Given records Block Start

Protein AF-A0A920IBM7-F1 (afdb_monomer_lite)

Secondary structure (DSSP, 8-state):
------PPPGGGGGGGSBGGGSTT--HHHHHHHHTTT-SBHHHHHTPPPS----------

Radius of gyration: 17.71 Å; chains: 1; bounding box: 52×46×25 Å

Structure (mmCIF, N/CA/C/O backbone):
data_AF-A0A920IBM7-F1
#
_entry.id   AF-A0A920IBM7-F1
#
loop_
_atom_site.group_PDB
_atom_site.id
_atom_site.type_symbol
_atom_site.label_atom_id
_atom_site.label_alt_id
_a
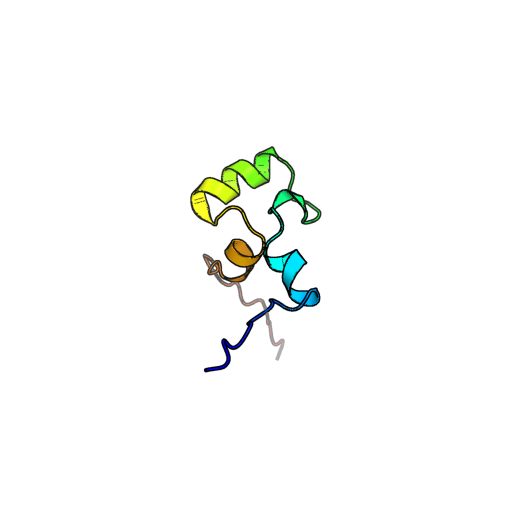tom_site.label_comp_id
_atom_site.label_asym_id
_atom_site.label_entity_id
_atom_site.label_seq_id
_atom_site.pdbx_PDB_ins_code
_atom_site.Cartn_x
_atom_site.Cartn_y
_atom_site.Cartn_z
_atom_site.occupancy
_atom_site.B_iso_or_equiv
_atom_site.auth_seq_id
_atom_site.auth_comp_id
_atom_site.auth_asym_id
_atom_site.auth_atom_id
_atom_site.pdbx_PDB_model_num
ATOM 1 N N . MET A 1 1 ? 14.645 -35.078 -12.697 1.00 44.00 1 MET A N 1
ATOM 2 C CA . MET A 1 1 ? 13.986 -34.367 -11.581 1.00 44.00 1 MET A CA 1
ATOM 3 C C . MET A 1 1 ? 13.964 -32.881 -11.927 1.00 44.00 1 MET A C 1
ATOM 5 O O . MET A 1 1 ? 14.948 -32.193 -11.688 1.00 44.00 1 MET A O 1
ATOM 9 N N . THR A 1 2 ? 12.928 -32.406 -12.619 1.00 45.69 2 THR A N 1
ATOM 10 C CA . THR A 1 2 ? 12.904 -31.036 -13.164 1.00 45.69 2 THR A CA 1
ATOM 11 C C . THR A 1 2 ? 12.328 -30.084 -12.125 1.00 45.69 2 THR A C 1
ATOM 13 O O . THR A 1 2 ? 11.190 -30.243 -11.698 1.00 45.69 2 THR A O 1
ATOM 16 N N . ILE A 1 3 ? 13.122 -29.103 -11.704 1.00 67.00 3 ILE A N 1
ATOM 17 C CA . ILE A 1 3 ? 12.695 -28.045 -10.789 1.00 67.00 3 ILE A CA 1
ATOM 18 C C . ILE A 1 3 ? 11.755 -27.127 -11.579 1.00 67.00 3 ILE A C 1
ATOM 20 O O . ILE A 1 3 ? 12.193 -26.484 -12.536 1.00 67.00 3 ILE A O 1
ATOM 24 N N . LEU A 1 4 ? 10.470 -27.077 -11.215 1.00 70.94 4 LEU A N 1
ATOM 25 C CA . LEU A 1 4 ? 9.540 -26.104 -11.788 1.00 70.94 4 LEU A CA 1
ATOM 26 C C . LEU A 1 4 ? 10.019 -24.700 -11.387 1.00 70.94 4 LEU A C 1
ATOM 28 O O . LEU A 1 4 ? 9.949 -24.311 -10.221 1.00 70.94 4 LEU A O 1
ATOM 32 N N . LYS A 1 5 ? 10.558 -23.943 -12.345 1.00 74.31 5 LYS A N 1
ATOM 33 C CA . LYS A 1 5 ? 10.942 -22.544 -12.138 1.00 74.31 5 LYS A CA 1
ATOM 34 C C . LYS A 1 5 ? 9.689 -21.677 -12.201 1.00 74.31 5 LYS A C 1
ATOM 36 O O . LYS A 1 5 ? 9.247 -21.294 -13.280 1.00 74.31 5 LYS A O 1
ATOM 41 N N . PHE A 1 6 ? 9.131 -21.357 -11.040 1.00 81.06 6 PHE A N 1
ATOM 42 C CA . PHE A 1 6 ? 8.085 -20.347 -10.925 1.00 81.06 6 PHE A CA 1
ATOM 43 C C . PHE A 1 6 ? 8.714 -18.955 -11.020 1.00 81.06 6 PHE A C 1
ATOM 45 O O . PHE A 1 6 ? 9.147 -18.382 -10.022 1.00 81.06 6 PHE A O 1
ATOM 52 N N . TYR A 1 7 ? 8.786 -18.415 -12.235 1.00 85.94 7 TYR A N 1
ATOM 53 C CA . TYR A 1 7 ? 9.039 -16.990 -12.416 1.00 85.94 7 TYR A CA 1
ATOM 54 C C . TYR A 1 7 ? 7.746 -16.215 -12.206 1.00 85.94 7 TYR A C 1
ATOM 56 O O . TYR A 1 7 ? 6.687 -16.592 -12.706 1.00 85.94 7 TYR A O 1
ATOM 64 N N . ARG A 1 8 ? 7.838 -15.112 -11.463 1.00 85.44 8 ARG A N 1
ATOM 65 C CA . ARG A 1 8 ? 6.743 -14.154 -11.354 1.00 85.44 8 ARG A CA 1
ATOM 66 C C . ARG A 1 8 ? 6.577 -13.450 -12.709 1.00 85.44 8 ARG A C 1
ATOM 68 O O . ARG A 1 8 ? 7.557 -12.876 -13.179 1.00 85.44 8 ARG A O 1
ATOM 75 N N . PRO A 1 9 ? 5.375 -13.450 -13.307 1.00 93.69 9 PRO A N 1
ATOM 76 C CA . PRO A 1 9 ? 5.093 -12.664 -14.504 1.00 93.69 9 PRO A CA 1
ATOM 77 C C . PRO A 1 9 ? 5.405 -11.178 -14.302 1.00 93.69 9 PRO A C 1
ATOM 79 O O . PRO A 1 9 ? 5.097 -10.619 -13.248 1.00 93.69 9 PRO A O 1
ATOM 82 N N . GLU A 1 10 ? 5.955 -10.525 -15.326 1.00 94.38 10 GLU A N 1
ATOM 83 C CA . GLU A 1 10 ? 6.380 -9.118 -15.253 1.00 94.38 10 GLU A CA 1
ATOM 84 C C . GLU A 1 10 ? 5.224 -8.161 -14.934 1.00 94.38 10 GLU A C 1
ATOM 86 O O . GLU A 1 10 ? 5.403 -7.187 -14.206 1.00 94.38 10 GLU A O 1
ATOM 91 N N . ILE A 1 11 ? 4.007 -8.496 -15.379 1.00 93.38 11 ILE A N 1
ATOM 92 C CA . ILE A 1 11 ? 2.783 -7.740 -15.073 1.00 93.38 11 ILE A CA 1
ATOM 93 C C . ILE A 1 11 ? 2.513 -7.612 -13.565 1.00 93.38 11 ILE A C 1
ATOM 95 O O . ILE A 1 11 ? 1.838 -6.681 -13.137 1.00 93.38 11 ILE A O 1
ATOM 99 N N . LEU A 1 12 ? 3.052 -8.518 -12.743 1.00 92.69 12 LEU A N 1
ATOM 100 C CA . LEU A 1 12 ? 2.898 -8.468 -11.291 1.00 92.69 12 LEU A CA 1
ATOM 101 C C . LEU A 1 12 ? 3.965 -7.615 -10.599 1.00 92.69 12 LEU A C 1
ATOM 103 O O . LEU A 1 12 ? 3.805 -7.318 -9.418 1.00 92.69 12 LEU A O 1
ATOM 107 N N . PHE A 1 13 ? 5.052 -7.223 -11.268 1.00 94.19 13 PHE A N 1
ATOM 108 C CA . PHE A 1 13 ? 6.133 -6.455 -10.634 1.00 94.19 13 PHE A CA 1
ATOM 109 C C . PHE A 1 13 ? 5.665 -5.131 -10.010 1.00 94.19 13 PHE A C 1
ATOM 111 O O . PHE A 1 13 ? 6.084 -4.857 -8.881 1.00 94.19 13 PHE A O 1
ATOM 118 N N . PRO A 1 14 ? 4.749 -4.355 -10.628 1.00 94.12 14 PRO A N 1
ATOM 119 C CA . PRO A 1 14 ? 4.239 -3.124 -10.025 1.00 94.12 14 PRO A CA 1
ATOM 120 C C . PRO A 1 14 ? 3.557 -3.333 -8.666 1.00 94.12 14 PRO A C 1
ATOM 122 O O . PRO A 1 14 ? 3.657 -2.472 -7.797 1.00 94.12 14 PRO A O 1
ATOM 125 N N . CYS A 1 15 ? 2.930 -4.491 -8.421 1.00 93.50 15 CYS A N 1
ATOM 126 C CA . CYS A 1 15 ? 2.311 -4.794 -7.126 1.00 93.50 15 CYS A CA 1
ATOM 127 C C . CYS A 1 15 ? 3.340 -4.866 -5.985 1.00 93.50 15 CYS A C 1
ATOM 129 O O . CYS A 1 15 ? 2.996 -4.671 -4.825 1.00 93.50 15 CYS A O 1
ATOM 131 N N . PHE A 1 16 ? 4.609 -5.119 -6.296 1.00 94.25 16 PHE A N 1
ATOM 132 C CA . PHE A 1 16 ? 5.691 -5.203 -5.313 1.00 94.25 16 PHE A CA 1
ATOM 133 C C . PHE A 1 16 ? 6.615 -3.981 -5.362 1.00 94.25 16 PHE A C 1
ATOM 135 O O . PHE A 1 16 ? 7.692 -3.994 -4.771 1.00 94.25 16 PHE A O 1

Given records Block End

_Exercise brief_.
Each line from the one with "ATOM 93 C C" through the last line of the records above must be retyped exactly, and no other line may be given.

_The completed task_.
ATOM 93 C C . ILE A 1 11 ? 2.513 -7.612 -13.565 1.00 93.38 11 ILE A C 1
ATOM 95 O O . ILE A 1 11 ? 1.838 -6.681 -13.137 1.00 93.38 11 ILE A O 1
ATOM 99 N N . LEU A 1 12 ? 3.052 -8.518 -12.743 1.00 92.69 12 LEU A N 1
ATOM 100 C CA . LEU A 1 12 ? 2.898 -8.468 -11.291 1.00 92.69 12 LEU A CA 1
ATOM 101 C C . LEU A 1 12 ? 3.965 -7.615 -10.599 1.00 92.69 12 LEU A C 1
ATOM 103 O O . LEU A 1 12 ? 3.805 -7.318 -9.418 1.00 92.69 12 LEU A O 1
ATOM 107 N N . PHE A 1 13 ? 5.052 -7.223 -11.268 1.00 94.19 13 PHE A N 1
ATOM 108 C CA . PHE A 1 13 ? 6.133 -6.455 -10.634 1.00 94.19 13 PHE A CA 1
ATOM 109 C C . PHE A 1 13 ? 5.665 -5.131 -10.010 1.00 94.19 13 PHE A C 1
ATOM 111 O O . PHE A 1 13 ? 6.084 -4.857 -8.881 1.00 94.19 13 PHE A O 1
ATOM 118 N N . PRO A 1 14 ? 4.749 -4.355 -10.628 1.00 94.12 14 PRO A N 1
ATOM 119 C CA . PRO A 1 14 ? 4.239 -3.124 -10.025 1.00 94.12 14 PRO A CA 1
ATOM 120 C C . PRO A 1 14 ? 3.557 -3.333 -8.666 1.00 94.12 14 PRO A C 1
ATOM 122 O O . PRO A 1 14 ? 3.657 -2.472 -7.797 1.00 94.12 14 PRO A O 1
ATOM 125 N N . CYS A 1 15 ? 2.930 -4.491 -8.421 1.00 93.50 15 CYS A N 1
ATOM 126 C CA . CYS A 1 15 ? 2.311 -4.794 -7.126 1.00 93.50 15 CYS A CA 1
ATOM 127 C C . CYS A 1 15 ? 3.340 -4.866 -5.985 1.00 93.50 15 CYS A C 1
ATOM 129 O O . CYS A 1 15 ? 2.996 -4.671 -4.825 1.00 93.50 15 CYS A O 1
ATOM 131 N N . PHE A 1 16 ? 4.609 -5.119 -6.296 1.00 94.25 16 PHE A N 1
ATOM 132 C CA . PHE A 1 16 ? 5.691 -5.203 -5.313 1.00 94.25 16 PHE A CA 1
ATOM 133 C C . PHE A 1 16 ? 6.615 -3.981 -5.362 1.00 94.25 16 PHE A C 1
ATOM 135 O O . PHE A 1 16 ? 7.692 -3.994 -4.771 1.00 94.25 16 PHE A O 1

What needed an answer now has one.